The Board adopted the Administrative Law Judge’s conclusions that the Respondent violated Section 8(a)(1) by: (1) prohibiting employees from discussing a union during working time while permitting them to discuss other subjects unrelated to work; (2) threatening employees with discharge if they supported the Union or engaged in union activity; (3) telling an employee that the employee was being removed prior to the time of his resignation because of his support for the Union; (4) creating the impression among its employees that their union activities were under surveillance by the Respondent; and (5) maintaining work rules that prohibit employees from disclosing information about wages, benefits, and other terms and conditions of employment.  In addition, the Board adopted the judge’s conclusions that the Respondent violated Section 8(a)(3) and (1) by: (1) removing an employee and not allowing him to work his final two weeks because of his union activities, and to discourage other employees from supporting the Union; (2) discharging an employee; and (3) laying off four employees because of the renewed organizing campaign, and to discourage employees from supporting the Union.
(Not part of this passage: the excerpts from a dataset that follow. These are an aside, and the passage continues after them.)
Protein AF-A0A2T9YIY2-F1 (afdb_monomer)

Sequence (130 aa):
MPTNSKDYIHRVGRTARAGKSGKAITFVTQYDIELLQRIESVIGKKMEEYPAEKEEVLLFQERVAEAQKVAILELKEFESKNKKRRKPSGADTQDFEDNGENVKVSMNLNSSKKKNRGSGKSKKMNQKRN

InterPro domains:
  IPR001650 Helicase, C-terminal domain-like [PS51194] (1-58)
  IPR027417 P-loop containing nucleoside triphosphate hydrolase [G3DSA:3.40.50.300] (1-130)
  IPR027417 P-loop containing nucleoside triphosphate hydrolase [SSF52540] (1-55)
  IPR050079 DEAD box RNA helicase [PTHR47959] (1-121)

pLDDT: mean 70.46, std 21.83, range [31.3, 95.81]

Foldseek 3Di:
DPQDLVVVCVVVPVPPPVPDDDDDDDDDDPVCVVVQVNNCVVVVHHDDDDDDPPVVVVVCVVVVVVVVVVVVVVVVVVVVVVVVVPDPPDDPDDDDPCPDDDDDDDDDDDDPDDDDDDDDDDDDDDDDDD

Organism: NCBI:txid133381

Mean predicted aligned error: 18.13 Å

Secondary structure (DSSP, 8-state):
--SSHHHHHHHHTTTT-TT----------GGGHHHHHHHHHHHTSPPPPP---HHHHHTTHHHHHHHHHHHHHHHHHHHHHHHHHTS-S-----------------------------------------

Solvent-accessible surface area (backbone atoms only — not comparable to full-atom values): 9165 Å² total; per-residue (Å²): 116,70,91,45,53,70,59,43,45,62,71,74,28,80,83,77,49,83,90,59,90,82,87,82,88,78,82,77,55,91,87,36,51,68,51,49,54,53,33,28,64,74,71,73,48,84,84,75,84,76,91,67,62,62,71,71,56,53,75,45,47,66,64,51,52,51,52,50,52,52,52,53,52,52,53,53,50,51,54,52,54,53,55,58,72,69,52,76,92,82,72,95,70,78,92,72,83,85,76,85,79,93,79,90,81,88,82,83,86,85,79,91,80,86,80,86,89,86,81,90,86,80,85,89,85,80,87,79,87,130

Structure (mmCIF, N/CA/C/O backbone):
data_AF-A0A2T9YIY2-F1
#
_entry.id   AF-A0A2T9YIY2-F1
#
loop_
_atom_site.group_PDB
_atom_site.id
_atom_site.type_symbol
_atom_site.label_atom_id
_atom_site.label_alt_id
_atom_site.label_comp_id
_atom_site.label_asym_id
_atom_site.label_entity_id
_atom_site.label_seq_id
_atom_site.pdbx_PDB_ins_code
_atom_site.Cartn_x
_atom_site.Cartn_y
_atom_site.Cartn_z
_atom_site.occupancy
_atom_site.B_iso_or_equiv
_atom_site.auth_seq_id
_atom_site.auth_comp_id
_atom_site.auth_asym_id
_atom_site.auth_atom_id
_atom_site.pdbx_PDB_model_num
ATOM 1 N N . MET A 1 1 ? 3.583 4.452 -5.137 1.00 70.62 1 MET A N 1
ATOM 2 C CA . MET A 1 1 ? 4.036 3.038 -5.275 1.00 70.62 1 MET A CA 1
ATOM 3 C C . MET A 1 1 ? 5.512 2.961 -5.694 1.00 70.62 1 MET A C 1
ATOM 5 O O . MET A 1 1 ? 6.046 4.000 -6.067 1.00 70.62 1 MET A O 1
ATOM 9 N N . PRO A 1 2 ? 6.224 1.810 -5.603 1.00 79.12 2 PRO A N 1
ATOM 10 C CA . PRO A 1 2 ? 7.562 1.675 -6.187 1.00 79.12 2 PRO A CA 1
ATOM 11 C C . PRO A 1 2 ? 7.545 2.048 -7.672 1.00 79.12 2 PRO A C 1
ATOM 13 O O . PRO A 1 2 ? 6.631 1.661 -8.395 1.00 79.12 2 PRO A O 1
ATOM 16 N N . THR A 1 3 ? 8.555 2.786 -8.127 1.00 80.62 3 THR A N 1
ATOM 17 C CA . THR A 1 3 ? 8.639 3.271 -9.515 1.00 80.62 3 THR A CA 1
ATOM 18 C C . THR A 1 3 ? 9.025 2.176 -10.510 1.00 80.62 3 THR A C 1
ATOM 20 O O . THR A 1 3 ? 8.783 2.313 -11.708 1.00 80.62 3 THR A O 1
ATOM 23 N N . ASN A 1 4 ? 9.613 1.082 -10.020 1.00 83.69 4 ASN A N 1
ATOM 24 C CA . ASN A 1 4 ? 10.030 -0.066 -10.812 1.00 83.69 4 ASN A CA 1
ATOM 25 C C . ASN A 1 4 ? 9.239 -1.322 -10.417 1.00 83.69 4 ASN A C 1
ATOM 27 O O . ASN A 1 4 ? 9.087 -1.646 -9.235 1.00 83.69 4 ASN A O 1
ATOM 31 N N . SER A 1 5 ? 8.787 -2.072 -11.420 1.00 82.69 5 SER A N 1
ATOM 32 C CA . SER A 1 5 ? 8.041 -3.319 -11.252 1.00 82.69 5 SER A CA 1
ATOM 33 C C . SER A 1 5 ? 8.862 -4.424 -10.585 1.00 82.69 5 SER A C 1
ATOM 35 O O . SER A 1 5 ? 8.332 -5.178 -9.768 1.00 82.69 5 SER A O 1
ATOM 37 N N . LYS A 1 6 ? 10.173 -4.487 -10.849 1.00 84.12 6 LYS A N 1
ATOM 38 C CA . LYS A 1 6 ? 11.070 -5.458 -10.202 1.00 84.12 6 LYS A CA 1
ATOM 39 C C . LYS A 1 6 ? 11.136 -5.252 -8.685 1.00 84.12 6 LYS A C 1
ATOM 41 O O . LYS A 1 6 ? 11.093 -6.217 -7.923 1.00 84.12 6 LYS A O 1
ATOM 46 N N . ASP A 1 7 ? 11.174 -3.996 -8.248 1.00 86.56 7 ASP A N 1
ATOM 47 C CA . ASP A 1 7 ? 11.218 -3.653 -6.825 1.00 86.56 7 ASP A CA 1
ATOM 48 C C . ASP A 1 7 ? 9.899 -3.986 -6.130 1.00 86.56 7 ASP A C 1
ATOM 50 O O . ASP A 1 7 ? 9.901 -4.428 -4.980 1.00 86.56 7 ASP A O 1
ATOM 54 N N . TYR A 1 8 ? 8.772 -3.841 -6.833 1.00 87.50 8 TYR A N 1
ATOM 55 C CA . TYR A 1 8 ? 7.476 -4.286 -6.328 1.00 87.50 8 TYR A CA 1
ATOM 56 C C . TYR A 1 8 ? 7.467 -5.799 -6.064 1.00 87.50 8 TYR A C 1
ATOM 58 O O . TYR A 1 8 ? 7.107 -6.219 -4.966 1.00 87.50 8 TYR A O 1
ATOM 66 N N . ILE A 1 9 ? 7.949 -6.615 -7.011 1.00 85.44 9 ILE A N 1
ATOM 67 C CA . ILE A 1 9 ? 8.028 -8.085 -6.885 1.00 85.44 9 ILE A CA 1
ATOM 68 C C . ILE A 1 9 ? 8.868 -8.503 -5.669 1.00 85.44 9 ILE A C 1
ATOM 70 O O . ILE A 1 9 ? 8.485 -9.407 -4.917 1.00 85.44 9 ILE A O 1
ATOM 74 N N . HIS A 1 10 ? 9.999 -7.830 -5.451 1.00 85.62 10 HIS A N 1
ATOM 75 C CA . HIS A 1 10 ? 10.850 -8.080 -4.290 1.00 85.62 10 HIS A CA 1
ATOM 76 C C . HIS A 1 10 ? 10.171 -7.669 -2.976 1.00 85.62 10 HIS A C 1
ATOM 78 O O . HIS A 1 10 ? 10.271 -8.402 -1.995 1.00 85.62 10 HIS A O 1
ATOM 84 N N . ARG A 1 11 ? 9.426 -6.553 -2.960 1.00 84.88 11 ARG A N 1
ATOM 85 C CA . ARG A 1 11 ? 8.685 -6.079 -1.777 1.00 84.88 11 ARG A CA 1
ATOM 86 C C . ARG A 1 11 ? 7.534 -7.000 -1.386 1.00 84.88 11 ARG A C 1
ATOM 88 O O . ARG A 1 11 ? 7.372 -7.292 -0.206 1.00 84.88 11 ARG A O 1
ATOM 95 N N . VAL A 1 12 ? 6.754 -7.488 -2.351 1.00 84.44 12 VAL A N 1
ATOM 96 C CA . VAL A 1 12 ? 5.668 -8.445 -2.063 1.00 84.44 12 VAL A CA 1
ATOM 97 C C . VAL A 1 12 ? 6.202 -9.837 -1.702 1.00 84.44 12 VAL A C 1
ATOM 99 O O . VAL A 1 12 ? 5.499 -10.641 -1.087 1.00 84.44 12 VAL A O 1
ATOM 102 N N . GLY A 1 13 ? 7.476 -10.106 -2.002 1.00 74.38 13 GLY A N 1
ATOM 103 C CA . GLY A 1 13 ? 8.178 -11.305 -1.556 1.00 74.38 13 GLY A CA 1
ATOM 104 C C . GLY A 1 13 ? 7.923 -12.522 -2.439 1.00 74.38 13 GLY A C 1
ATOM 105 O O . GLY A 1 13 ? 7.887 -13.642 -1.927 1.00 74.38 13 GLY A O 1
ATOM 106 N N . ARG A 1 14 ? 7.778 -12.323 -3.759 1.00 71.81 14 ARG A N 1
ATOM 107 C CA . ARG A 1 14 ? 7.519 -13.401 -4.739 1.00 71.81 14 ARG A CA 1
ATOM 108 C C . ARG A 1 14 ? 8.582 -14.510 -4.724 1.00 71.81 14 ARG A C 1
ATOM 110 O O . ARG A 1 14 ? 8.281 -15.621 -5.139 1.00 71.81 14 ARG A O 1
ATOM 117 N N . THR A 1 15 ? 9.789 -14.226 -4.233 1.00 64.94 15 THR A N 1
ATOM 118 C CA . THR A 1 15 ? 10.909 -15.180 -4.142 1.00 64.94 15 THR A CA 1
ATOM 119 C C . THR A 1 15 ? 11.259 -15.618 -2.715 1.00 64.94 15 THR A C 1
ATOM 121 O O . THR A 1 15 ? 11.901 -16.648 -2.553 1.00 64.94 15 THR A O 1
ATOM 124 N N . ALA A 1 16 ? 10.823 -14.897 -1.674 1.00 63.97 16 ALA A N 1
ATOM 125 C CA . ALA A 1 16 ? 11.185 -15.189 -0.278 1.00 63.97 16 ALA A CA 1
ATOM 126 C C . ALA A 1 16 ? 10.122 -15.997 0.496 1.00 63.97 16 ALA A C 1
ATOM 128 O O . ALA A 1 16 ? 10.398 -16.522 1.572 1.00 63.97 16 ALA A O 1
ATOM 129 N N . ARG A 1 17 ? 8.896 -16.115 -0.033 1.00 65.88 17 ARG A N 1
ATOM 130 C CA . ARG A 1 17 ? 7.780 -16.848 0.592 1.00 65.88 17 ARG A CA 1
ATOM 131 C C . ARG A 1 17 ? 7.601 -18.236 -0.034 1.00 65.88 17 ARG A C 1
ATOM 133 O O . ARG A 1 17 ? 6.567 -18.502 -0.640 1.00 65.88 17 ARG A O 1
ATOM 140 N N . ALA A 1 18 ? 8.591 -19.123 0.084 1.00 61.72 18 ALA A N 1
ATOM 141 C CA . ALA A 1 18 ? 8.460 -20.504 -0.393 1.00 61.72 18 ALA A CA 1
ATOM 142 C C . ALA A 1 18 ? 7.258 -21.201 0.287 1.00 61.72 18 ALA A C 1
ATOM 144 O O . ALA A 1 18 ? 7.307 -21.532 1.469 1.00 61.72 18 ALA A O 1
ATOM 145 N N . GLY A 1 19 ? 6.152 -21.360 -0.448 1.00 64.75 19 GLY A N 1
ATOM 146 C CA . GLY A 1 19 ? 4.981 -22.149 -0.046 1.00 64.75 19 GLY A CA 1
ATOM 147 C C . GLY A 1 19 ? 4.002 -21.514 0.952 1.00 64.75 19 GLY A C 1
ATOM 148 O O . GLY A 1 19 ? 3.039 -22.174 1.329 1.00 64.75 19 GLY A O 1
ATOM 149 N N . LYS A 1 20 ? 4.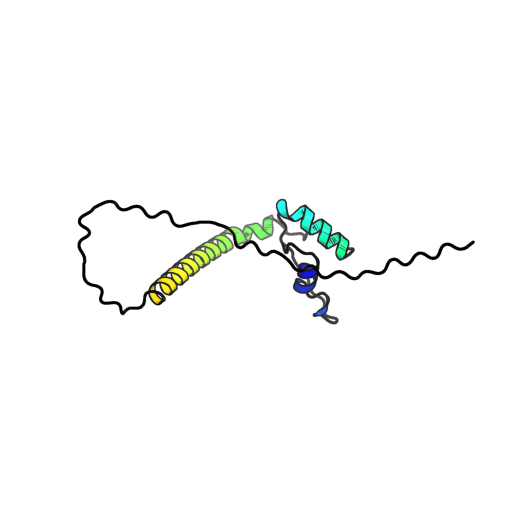191 -20.259 1.386 1.00 75.25 20 LYS A N 1
ATOM 150 C CA . LYS A 1 20 ? 3.283 -19.610 2.356 1.00 75.25 20 LYS A CA 1
ATOM 151 C C . LYS A 1 20 ? 2.310 -18.650 1.674 1.00 75.25 20 LYS A C 1
ATOM 153 O O . LYS A 1 20 ? 2.732 -17.752 0.947 1.00 75.25 20 LYS A O 1
ATOM 158 N N . SER A 1 21 ? 1.019 -18.790 1.969 1.00 79.12 21 SER A N 1
ATOM 159 C CA . SER A 1 21 ? -0.010 -17.835 1.552 1.00 79.12 21 SER A CA 1
ATOM 160 C C . SER A 1 21 ? 0.152 -16.494 2.274 1.00 79.12 21 SER A C 1
ATOM 162 O O . SER A 1 21 ? 0.504 -16.439 3.452 1.00 79.12 21 SER A O 1
ATOM 164 N N . GLY A 1 22 ? -0.137 -15.398 1.579 1.00 80.12 22 GLY A N 1
ATOM 165 C CA . GLY A 1 22 ? -0.162 -14.055 2.148 1.00 80.12 22 GLY A CA 1
ATOM 166 C C . GLY A 1 22 ? -0.917 -13.099 1.233 1.00 80.12 22 GLY A C 1
ATOM 167 O O . GLY A 1 22 ? -0.992 -13.329 0.027 1.00 80.12 22 GLY A O 1
ATOM 168 N N . LYS A 1 23 ? -1.482 -12.035 1.807 1.00 84.19 23 LYS A N 1
ATOM 169 C CA . LYS A 1 23 ? -2.110 -10.946 1.051 1.00 84.19 23 LYS A CA 1
ATOM 170 C C . LYS A 1 23 ? -1.141 -9.769 0.968 1.00 84.19 23 LYS A C 1
ATOM 172 O O . LYS A 1 23 ? -0.485 -9.439 1.954 1.00 84.19 23 LYS A O 1
ATOM 177 N N . ALA A 1 24 ? -1.057 -9.147 -0.203 1.00 86.00 24 ALA A N 1
ATOM 178 C CA . ALA A 1 24 ? -0.343 -7.893 -0.406 1.00 86.00 24 ALA A CA 1
ATOM 179 C C . ALA A 1 24 ? -1.374 -6.816 -0.747 1.00 86.00 24 ALA A C 1
ATOM 181 O O . ALA A 1 24 ? -2.033 -6.908 -1.778 1.00 86.00 24 ALA A O 1
ATOM 182 N N . ILE A 1 25 ? -1.522 -5.822 0.129 1.00 88.50 25 ILE A N 1
ATOM 183 C CA . ILE A 1 25 ? -2.401 -4.669 -0.091 1.00 88.50 25 ILE A CA 1
ATOM 184 C C . ILE A 1 25 ? -1.530 -3.504 -0.547 1.00 88.50 25 ILE A C 1
ATOM 186 O O . ILE A 1 25 ? -0.452 -3.255 -0.009 1.00 88.50 25 ILE A O 1
ATOM 190 N N . THR A 1 26 ? -1.975 -2.836 -1.601 1.00 89.06 26 THR A N 1
ATOM 191 C CA . THR A 1 26 ? -1.224 -1.829 -2.343 1.00 89.06 26 THR A CA 1
ATOM 192 C C . THR A 1 26 ? -2.096 -0.583 -2.399 1.00 89.06 26 THR A C 1
ATOM 194 O O . THR A 1 26 ? -3.157 -0.612 -3.007 1.00 89.06 26 THR A O 1
ATOM 197 N N . PHE A 1 27 ? -1.672 0.499 -1.744 1.00 90.00 27 PHE A N 1
ATOM 198 C CA . PHE A 1 27 ? -2.358 1.787 -1.842 1.00 90.00 27 PHE A CA 1
ATOM 199 C C . PHE A 1 27 ? -1.955 2.490 -3.136 1.00 90.00 27 PHE A C 1
ATOM 201 O O . PHE A 1 27 ? -0.765 2.696 -3.393 1.00 90.00 27 PHE A O 1
ATOM 208 N N . VAL A 1 28 ? -2.950 2.840 -3.943 1.00 89.69 28 VAL A N 1
ATOM 209 C CA . VAL A 1 28 ? -2.778 3.427 -5.272 1.00 89.69 28 VAL A CA 1
ATOM 210 C C . VAL A 1 28 ? -3.488 4.775 -5.291 1.00 89.69 28 VAL A C 1
ATOM 212 O O . VAL A 1 28 ? -4.615 4.892 -4.815 1.00 89.69 28 VAL A O 1
ATOM 215 N N . THR A 1 29 ? -2.823 5.796 -5.824 1.00 90.44 29 THR A N 1
ATOM 216 C CA . THR A 1 29 ? -3.437 7.097 -6.118 1.00 90.44 29 THR A CA 1
ATOM 217 C C . THR A 1 29 ? -3.650 7.253 -7.622 1.00 90.44 29 THR A C 1
ATOM 219 O O . THR A 1 29 ? -3.106 6.486 -8.416 1.00 90.44 29 THR A O 1
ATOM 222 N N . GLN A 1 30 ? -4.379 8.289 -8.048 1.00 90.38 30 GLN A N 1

Finally, in light of the number and severity of the Respondent’s violations and its recidivist history, the Board agreed with the judge that extraordinary remedies were warranted, and ordered several additional special remedies.  In affirming the judge’s recommendation for a notice-reading provision, a Board majority (Chairman McFerran and Member Prouty) ordered that the notice be read by the Respondent’s president or by an agent of the Board with the Respondent’s president present. Concurring, Member Kaplan cited the D.C. Circuit’s discussion of the First Amendment implications of the Board's notice-reading remedy. Reversing the judge, the majority (Chairman McFerran and Member Prouty; Member Kaplan, dissenting)  ordered a notice-mailing.  The Board reasoned that a notice mailing was warranted based on the Respondent’s numerous and egregious unfair labor practices, its recidivist conduct, and the fact that its president previously mocked a prior notice required by an informal settlement agreement based on the Respondent’s earlier unfair labor practices.  The majority further observed that a notice mailing was necessary to reach individuals who did not have access to the Respondent’s facility.  Dissenting, Member Kaplan found that there was no evidence that traditional notice posting was insufficient.  He reasoned that a notice-mailing remedy that is not contingent on the Respondent’s having gone out of business or having closed the facility involved in the proceeding is seldom granted and that the Board has not traditionally ordered notices to be mailed to unlawfully discharged employees.  Reversing the judge, the Board (Chairman McFerran and Member Prouty; Member Kaplan, dissenting in part)  also ordered other access remedies for the Union. Member Prouty noted that he would order additional access remedies, including requiring the Respondent to provide the Union with reasonable access to employees in nonwork areas during nonwork time, the opportunity to respond to any address made by the respondent to its employees concerning union representation, and access to deliver a 30-minute speech to employees during work time prior to a Board election in which the Union is a participant.  Dissenting in part, Member Kaplan observed that he disagreed that the access remedy of ordering an employer to provide a union with employees’ contact information should also include the employees’ telephone numbers and personal email addresses.

Charges filed by the International Association of Sheet Metal, Air, Rail & Transportation Workers, Sheet Metal Workers Local 19.  Administrative Law Judge Andrew S. Gollin issued his decision on July 8, 2021.  Chairman McFerran and Members Kaplan and Prouty participated.


Unpublished Board Decisions in Representation and Unfair Labor Practice Cases

R Cases

No Unpublished R Cases Issued.

C Cases

No Unpublished C Cases Issued.


Appellate Court Decisions

No Appellate Court Decisions involving Board Decisions to report.


Administrative Law Judge Decisions

Miller Plastic Products, Inc. (06-CA-266234; JD-32-22) Burgettstown, PA, June 2, 2022.  Errata to Administrative Law Judge Michael A. Rosas’ decision of May 27, 2022.  Errata   Amended Decision.